Peringatan! Akan ada beberapa kata yang kurang enak dibaca/didengar Jika merasa kurang nyaman, sangat disarankan untuk tidak lanjut membaca.
......
Nafas Marsih tersengal-sengal saat ini, jantungnya mempompa darah jauh lebih cepat. Rasa semangat membakar semua energinya. Ia kini tengah berlari menuju gubuk tempat tinggalnya, hatinya senang tak bukan main. Ini pertama kalinya ia merasa sangat senang kembali ke gubuk kumuh tua itu.
Marsih ingat saat dirinya kecil dahulu, ia sering bermain dan berlari dengan semangat menuju gubuk sehabis seharian membantu ibunya menjadi pembantu, semangat yang sama seperti apa yang ia tengah lakukan sekarang.

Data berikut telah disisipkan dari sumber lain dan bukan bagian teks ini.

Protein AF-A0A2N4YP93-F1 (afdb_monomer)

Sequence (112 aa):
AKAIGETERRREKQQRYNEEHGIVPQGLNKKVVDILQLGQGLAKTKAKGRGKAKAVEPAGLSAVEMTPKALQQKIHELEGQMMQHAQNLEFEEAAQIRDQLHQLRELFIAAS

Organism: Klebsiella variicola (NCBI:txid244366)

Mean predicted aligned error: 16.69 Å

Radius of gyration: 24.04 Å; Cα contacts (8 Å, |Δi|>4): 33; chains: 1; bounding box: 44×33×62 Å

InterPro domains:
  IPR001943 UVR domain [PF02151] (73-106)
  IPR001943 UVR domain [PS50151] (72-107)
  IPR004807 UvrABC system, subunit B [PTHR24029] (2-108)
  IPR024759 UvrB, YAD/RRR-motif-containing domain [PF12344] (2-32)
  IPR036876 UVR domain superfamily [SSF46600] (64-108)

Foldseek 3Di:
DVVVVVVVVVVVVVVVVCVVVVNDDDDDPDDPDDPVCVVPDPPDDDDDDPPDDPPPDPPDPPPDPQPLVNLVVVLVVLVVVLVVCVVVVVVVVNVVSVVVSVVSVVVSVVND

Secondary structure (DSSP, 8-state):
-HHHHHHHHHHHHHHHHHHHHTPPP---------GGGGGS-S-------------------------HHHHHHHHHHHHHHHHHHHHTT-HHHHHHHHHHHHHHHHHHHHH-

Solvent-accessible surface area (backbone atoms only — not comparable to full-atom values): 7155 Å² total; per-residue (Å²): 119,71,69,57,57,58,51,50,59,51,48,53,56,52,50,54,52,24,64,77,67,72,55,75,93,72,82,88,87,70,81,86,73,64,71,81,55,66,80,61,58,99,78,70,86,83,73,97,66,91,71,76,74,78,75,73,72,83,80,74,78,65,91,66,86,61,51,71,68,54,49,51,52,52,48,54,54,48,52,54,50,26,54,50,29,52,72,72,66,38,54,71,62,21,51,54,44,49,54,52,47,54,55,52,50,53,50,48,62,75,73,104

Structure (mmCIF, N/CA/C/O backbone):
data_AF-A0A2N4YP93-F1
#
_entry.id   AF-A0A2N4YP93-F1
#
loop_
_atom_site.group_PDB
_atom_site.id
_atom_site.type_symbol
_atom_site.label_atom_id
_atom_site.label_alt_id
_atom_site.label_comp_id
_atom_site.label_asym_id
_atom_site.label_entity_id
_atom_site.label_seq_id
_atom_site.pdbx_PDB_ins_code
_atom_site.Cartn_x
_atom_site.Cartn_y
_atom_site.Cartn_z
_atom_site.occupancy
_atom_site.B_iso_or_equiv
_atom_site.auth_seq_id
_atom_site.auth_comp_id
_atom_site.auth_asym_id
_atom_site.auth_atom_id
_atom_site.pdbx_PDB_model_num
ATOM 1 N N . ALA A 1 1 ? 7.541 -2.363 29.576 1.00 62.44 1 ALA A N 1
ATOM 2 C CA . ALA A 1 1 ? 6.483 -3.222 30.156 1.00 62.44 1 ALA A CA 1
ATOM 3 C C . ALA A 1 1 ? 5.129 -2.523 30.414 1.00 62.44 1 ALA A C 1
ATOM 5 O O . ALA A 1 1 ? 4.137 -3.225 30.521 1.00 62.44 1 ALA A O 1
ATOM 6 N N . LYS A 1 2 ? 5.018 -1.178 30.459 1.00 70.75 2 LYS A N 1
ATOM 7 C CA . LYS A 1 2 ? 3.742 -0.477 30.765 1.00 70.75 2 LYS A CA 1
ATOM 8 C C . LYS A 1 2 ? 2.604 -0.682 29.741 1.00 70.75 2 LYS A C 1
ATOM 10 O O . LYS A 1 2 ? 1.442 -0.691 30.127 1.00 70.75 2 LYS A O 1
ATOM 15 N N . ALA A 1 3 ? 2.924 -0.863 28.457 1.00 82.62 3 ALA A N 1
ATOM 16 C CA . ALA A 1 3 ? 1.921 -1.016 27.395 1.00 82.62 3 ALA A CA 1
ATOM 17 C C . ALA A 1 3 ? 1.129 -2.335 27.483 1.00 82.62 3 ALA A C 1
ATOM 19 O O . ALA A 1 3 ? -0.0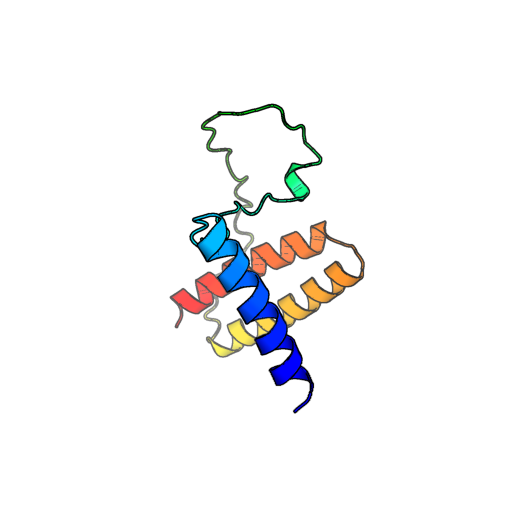53 -2.371 27.146 1.00 82.62 3 ALA A O 1
ATOM 20 N N . ILE A 1 4 ? 1.771 -3.403 27.967 1.00 87.62 4 ILE A N 1
ATOM 21 C CA . ILE A 1 4 ? 1.140 -4.722 28.106 1.00 87.62 4 ILE A CA 1
ATOM 22 C C . ILE A 1 4 ? 0.087 -4.676 29.219 1.00 87.62 4 ILE A C 1
ATOM 24 O O . ILE A 1 4 ? -1.059 -5.037 28.974 1.00 87.62 4 ILE A O 1
ATOM 28 N N . GLY A 1 5 ? 0.420 -4.096 30.378 1.00 92.75 5 GLY A N 1
ATOM 29 C CA . GLY A 1 5 ? -0.529 -3.966 31.490 1.00 92.75 5 GLY A CA 1
ATOM 30 C C . GLY A 1 5 ? -1.771 -3.128 31.156 1.00 92.75 5 GLY A C 1
ATOM 31 O O . GLY A 1 5 ? -2.884 -3.508 31.504 1.00 92.75 5 GLY A O 1
ATOM 32 N N . GLU A 1 6 ? -1.628 -2.018 30.419 1.00 93.44 6 GLU A N 1
ATOM 33 C CA . GLU A 1 6 ? -2.802 -1.238 29.977 1.00 93.44 6 GLU A CA 1
ATOM 34 C C . GLU A 1 6 ? -3.648 -2.000 28.941 1.00 93.44 6 GLU A C 1
ATOM 36 O O . GLU A 1 6 ? -4.872 -1.849 28.905 1.00 93.44 6 GLU A O 1
ATOM 41 N N . THR A 1 7 ? -3.020 -2.848 28.122 1.00 93.81 7 THR A N 1
ATOM 42 C CA . THR A 1 7 ? -3.728 -3.715 27.168 1.00 93.81 7 THR A CA 1
ATOM 43 C C . THR A 1 7 ? -4.563 -4.767 27.899 1.00 93.81 7 THR A C 1
ATOM 45 O O . THR A 1 7 ? -5.736 -4.951 27.572 1.00 93.81 7 THR A O 1
ATOM 48 N N . GLU A 1 8 ? -3.993 -5.414 28.916 1.00 93.94 8 GLU A N 1
ATOM 49 C CA . GLU A 1 8 ? -4.678 -6.410 29.750 1.00 93.94 8 GLU A CA 1
ATOM 50 C C . GLU A 1 8 ? -5.847 -5.783 30.517 1.00 93.94 8 GLU A C 1
ATOM 52 O O . GLU A 1 8 ? -6.979 -6.253 30.396 1.00 93.94 8 GLU A O 1
ATOM 57 N N . ARG A 1 9 ? -5.626 -4.631 31.165 1.00 95.19 9 ARG A N 1
ATOM 58 C CA . ARG A 1 9 ? -6.676 -3.890 31.883 1.00 95.19 9 ARG A CA 1
ATOM 59 C C . ARG A 1 9 ? -7.880 -3.553 30.992 1.00 95.19 9 ARG A C 1
ATOM 61 O O . ARG A 1 9 ? -9.030 -3.629 31.425 1.00 95.19 9 ARG A O 1
ATOM 68 N N . ARG A 1 10 ? -7.641 -3.152 29.736 1.00 95.81 10 ARG A N 1
ATOM 69 C CA . ARG A 1 10 ? -8.718 -2.862 28.769 1.00 95.81 10 ARG A CA 1
ATOM 70 C C . ARG A 1 10 ? -9.442 -4.124 28.322 1.00 95.81 10 ARG A C 1
ATOM 72 O O . ARG A 1 10 ? -10.665 -4.095 28.199 1.00 95.81 10 ARG A O 1
ATOM 79 N N . ARG A 1 11 ? -8.702 -5.209 28.09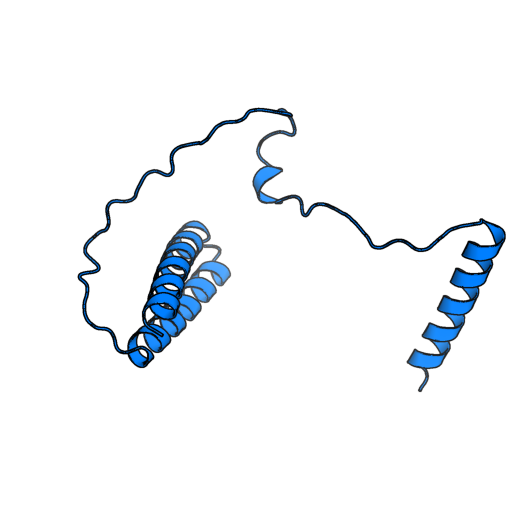2 1.00 94.56 11 ARG A N 1
ATOM 80 C CA . ARG A 1 11 ? -9.257 -6.492 27.655 1.00 94.56 11 ARG A CA 1
ATOM 81 C C . ARG A 1 11 ? -10.180 -7.094 28.710 1.00 94.56 11 ARG A C 1
ATOM 83 O O . ARG A 1 11 ? -11.282 -7.499 28.360 1.00 94.56 11 ARG A O 1
ATOM 90 N N . GLU A 1 12 ? -9.788 -7.073 29.980 1.00 95.12 12 GLU A N 1
ATOM 91 C CA . GLU A 1 12 ? -10.633 -7.552 31.083 1.00 95.12 12 GLU A CA 1
ATOM 92 C C . GLU A 1 12 ? -11.962 -6.791 31.161 1.00 95.12 12 GLU A C 1
ATOM 94 O O . GLU A 1 12 ? -13.027 -7.397 31.269 1.00 95.12 12 GLU A O 1
ATOM 99 N N . LYS A 1 13 ? -11.924 -5.457 31.032 1.00 94.62 13 LYS A N 1
ATOM 100 C CA . LYS A 1 13 ? -13.142 -4.632 31.025 1.00 94.62 13 LYS A CA 1
ATOM 101 C C . LYS A 1 13 ? -14.063 -4.977 29.850 1.00 94.62 13 LYS A C 1
ATOM 103 O O . LYS A 1 13 ? -15.278 -5.004 30.017 1.00 94.62 13 LYS A O 1
ATOM 108 N N . GLN A 1 14 ? -13.491 -5.221 28.672 1.00 95.06 14 GLN A N 1
ATOM 109 C CA . GLN A 1 14 ? -14.250 -5.601 27.478 1.00 95.06 14 GLN A CA 1
ATOM 110 C C . GLN A 1 14 ? -14.869 -6.993 27.615 1.00 95.06 14 GLN A C 1
ATOM 112 O O . GLN A 1 14 ? -16.021 -7.170 27.240 1.00 95.06 14 GLN A O 1
ATOM 117 N N . GLN A 1 15 ? -14.141 -7.963 28.175 1.00 94.94 15 GLN A N 1
ATOM 118 C CA . GLN A 1 15 ? -14.655 -9.317 28.393 1.00 94.94 15 GLN A CA 1
ATOM 119 C C . GLN A 1 15 ? -15.824 -9.323 29.375 1.00 94.94 15 GLN A C 1
ATOM 121 O O . GLN A 1 15 ? -16.878 -9.839 29.027 1.00 94.94 15 GLN A O 1
ATOM 126 N N . ARG A 1 16 ? -15.690 -8.651 30.527 1.00 95.00 16 ARG A N 1
ATOM 127 C CA . ARG A 1 16 ? -16.791 -8.533 31.500 1.00 95.00 16 ARG A CA 1
ATOM 128 C C . ARG A 1 16 ? -18.033 -7.894 30.891 1.00 95.00 16 ARG A C 1
ATOM 130 O O . ARG A 1 16 ? -19.125 -8.422 31.033 1.00 95.00 16 ARG A O 1
ATOM 137 N N . TYR A 1 17 ? -17.858 -6.797 30.152 1.00 96.12 17 TYR A N 1
ATOM 138 C CA . TYR A 1 17 ? -18.974 -6.152 29.461 1.00 96.12 17 TYR A CA 1
ATOM 139 C C . TYR A 1 17 ? -19.641 -7.095 28.452 1.00 96.12 17 TYR A C 1
ATOM 141 O O . TYR A 1 17 ? -20.865 -7.182 28.400 1.00 96.12 17 TYR A O 1
ATOM 149 N N . ASN A 1 18 ? -18.842 -7.830 27.678 1.00 95.88 18 ASN A N 1
ATOM 150 C CA . ASN A 1 18 ? -19.353 -8.785 26.704 1.00 95.88 18 ASN A CA 1
ATOM 151 C C . ASN A 1 18 ? -20.104 -9.948 27.366 1.00 95.88 18 ASN A C 1
ATOM 153 O O . ASN A 1 18 ? -21.156 -10.331 26.866 1.00 95.88 18 ASN A O 1
ATOM 157 N N . GLU A 1 19 ? -19.605 -10.478 28.484 1.00 93.62 19 GLU A N 1
ATOM 158 C CA . GLU A 1 19 ? -20.259 -11.538 29.263 1.00 93.62 19 GLU A CA 1
ATOM 159 C C . GLU A 1 19 ? -21.586 -11.062 29.864 1.00 93.62 19 GLU A C 1
ATOM 161 O O . GLU A 1 19 ? -22.606 -11.727 29.694 1.00 93.62 19 GLU A O 1
ATOM 166 N N . GLU A 1 20 ? -21.602 -9.878 30.486 1.00 94.81 20 GLU A N 1
ATOM 167 C CA . GLU A 1 20 ? -22.809 -9.271 31.066 1.00 94.81 20 GLU A CA 1
ATOM 168 C C . GLU A 1 20 ? -23.900 -8.999 30.017 1.00 94.81 20 GLU A C 1
ATOM 170 O O . GLU A 1 20 ? -25.088 -9.090 30.321 1.00 94.81 20 GLU A O 1
ATOM 175 N N . HIS A 1 21 ? -23.510 -8.677 28.779 1.00 93.94 21 HIS A N 1
ATOM 176 C CA . HIS A 1 21 ? -24.432 -8.297 27.701 1.00 93.94 21 HIS A CA 1
ATOM 177 C C . HIS A 1 21 ? -24.647 -9.406 26.657 1.00 93.94 21 HIS A C 1
ATOM 179 O O . HIS A 1 21 ? -25.343 -9.183 25.666 1.00 93.94 21 HIS A O 1
ATOM 185 N N . GLY A 1 22 ? -24.045 -10.587 26.837 1.00 91.75 22 GLY A N 1
ATOM 186 C CA . GLY A 1 22 ? -24.120 -11.691 25.872 1.00 91.75 22 GLY A CA 1
ATOM 187 C C . GLY A 1 22 ? -23.543 -11.359 24.486 1.00 91.75 22 GLY A C 1
ATOM 188 O O . GLY A 1 22 ? -24.001 -11.896 23.478 1.00 91.75 22 GLY A O 1
ATOM 189 N N . ILE A 1 23 ? -22.563 -10.454 24.406 1.00 92.62 23 ILE A N 1
ATOM 190 C CA . ILE A 1 23 ? -21.949 -10.015 23.147 1.00 92.62 23 ILE A CA 1
ATOM 191 C C . ILE A 1 23 ? -20.854 -11.004 22.747 1.00 92.62 23 ILE A C 1
ATOM 193 O O . ILE A 1 23 ? -19.837 -11.139 23.424 1.00 92.62 23 ILE A O 1
ATOM 197 N N . VAL A 1 24 ? -21.017 -11.643 21.590 1.00 90.88 24 VAL A N 1
ATOM 198 C CA . VAL A 1 24 ? -19.965 -12.460 20.972 1.00 90.88 24 VAL A CA 1
ATOM 199 C C . VAL A 1 24 ? -19.130 -11.571 20.044 1.00 90.88 24 VAL A C 1
ATOM 201 O O . VAL A 1 24 ? -19.685 -11.017 19.092 1.00 90.88 24 VAL A O 1
ATOM 204 N N . PRO A 1 25 ? -17.810 -11.417 20.269 1.00 89.50 25 PRO A N 1
ATOM 205 C CA . PRO A 1 25 ? -16.947 -10.670 19.360 1.00 89.50 25 PRO A CA 1
ATOM 206 C C . PRO A 1 25 ? -16.967 -11.284 17.957 1.00 89.50 25 PRO A C 1
ATOM 208 O O . PRO A 1 25 ? -16.682 -12.467 17.782 1.00 89.50 25 PRO A O 1
ATOM 211 N N . GLN A 1 26 ? -17.278 -10.474 16.947 1.00 88.88 26 GLN A N 1
ATOM 212 C CA . GLN A 1 26 ? -17.277 -10.883 15.543 1.00 88.88 26 GLN A CA 1
ATOM 213 C C . GLN A 1 26 ? -16.249 -10.074 14.753 1.00 88.88 26 GLN A C 1
ATOM 215 O O . GLN A 1 26 ? -15.983 -8.909 15.054 1.00 88.88 26 GLN A O 1
ATOM 220 N N . GLY A 1 27 ? -15.676 -10.694 13.720 1.00 87.94 27 GLY A N 1
ATOM 221 C CA . GLY A 1 27 ? -14.812 -9.995 12.773 1.00 87.94 27 GLY A CA 1
ATOM 222 C C . GLY A 1 27 ? -15.586 -8.909 12.025 1.00 87.94 27 GLY A C 1
ATOM 223 O O . GLY A 1 27 ? -16.737 -9.104 11.633 1.00 87.94 27 GLY A O 1
ATOM 224 N N . LEU A 1 28 ? -14.951 -7.758 11.805 1.00 84.69 28 LEU A N 1
ATOM 225 C CA . LEU A 1 28 ? -15.543 -6.671 11.033 1.00 84.69 28 LEU A CA 1
ATOM 226 C C . LEU A 1 28 ? -15.702 -7.095 9.566 1.00 84.69 28 LEU A C 1
ATOM 228 O O . LEU A 1 28 ? -14.744 -7.063 8.801 1.00 84.69 28 LEU A O 1
ATOM 232 N N . ASN A 1 29 ? -16.919 -7.439 9.151 1.00 77.19 29 ASN A N 1
ATOM 233 C CA . ASN A 1 29 ? -17.242 -7.663 7.743 1.00 77.19 29 ASN A CA 1
ATOM 234 C C . ASN A 1 29 ? -17.842 -6.387 7.136 1.00 77.19 29 ASN A C 1
ATOM 236 O O . ASN A 1 29 ? -19.053 -6.267 6.952 1.00 77.19 29 ASN A O 1
ATOM 240 N N . LYS A 1 30 ? -16.991 -5.388 6.881 1.00 78.44 30 LYS A N 1
ATOM 241 C CA . LYS A 1 30 ? -17.373 -4.193 6.119 1.00 78.44 30 LYS A CA 1
ATOM 242 C C . LYS A 1 30 ? -16.823 -4.303 4.705 1.00 78.44 30 LYS A C 1
ATOM 244 O O . LYS A 1 30 ? -15.628 -4.506 4.516 1.00 78.44 30 LYS A O 1
ATOM 249 N N . LYS A 1 31 ? -17.697 -4.130 3.710 1.00 75.31 31 LYS A N 1
ATOM 250 C CA . LYS A 1 31 ? -17.275 -3.980 2.314 1.00 75.31 31 LYS A CA 1
ATOM 251 C C . LYS A 1 31 ? -16.457 -2.697 2.199 1.00 75.31 31 LYS A C 1
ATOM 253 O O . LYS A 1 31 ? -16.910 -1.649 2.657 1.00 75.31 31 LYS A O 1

Kerinduan akan sosok wanita tercintanya membuatnya tersenyum sepanjang perjalanan. Kakinya terus berlari menyusuri area perumahan kumuh yang kini ia sudah masuki.
Kini ia telah sampai di depan pintu rumah, jantungnya berdebar membayangkan akan memeluk tubuh hangat ibunya dan mencetitakan apa yang telah terjadi pada dirinya selama 2 hari ini.
Marsih membuka grendel pintu gubuk dan segera meringsek masuk. Tubuhnya melambat, langkah kakinya mulai berhenti perlahan-lahan. Ia dapat melihat sosok sang ibu yang tengah tertidur damai dalam kasur. Seutas senyum terulas di wajah Marsih. Ia berjalan mendekati sang ibu dan mulai memanggil-manggil namanya.
"Mbok... Marsih wis mulih," ujarnya parau.
Marsih berhenti, ada yang tidak beres dengan keadaan sang ibu. Kenapa wajahnya begitu pucat? Memang Jinem sedang sakit keras namun ia tak pernah melihat ibunya sepucat ini. Dan.. Kenapa tubuh ibunya itu membiru? Firasat buruk segera merasuki dirinya.
Gadis ini berjalan semakin cepat mendekati ibunya. Merasakan kejanggalan yang terjadi pada wanita yang telah melahirkannya itu. Ia mulai menyentuh kening ibunya, dingin. Sedingun menyentuh permukaan besi yang didiamkan di tempat terbuka.
Raut wajah Marsih berubah total, ia segera menepuk-nepuk wajah ibunya pelan. Mencoba membangunkannya dari ketidaksadaran diri. Tak ada respon, Marsih lalu memanggil-manggil nama ibunya, berharap ia akan membuka mata.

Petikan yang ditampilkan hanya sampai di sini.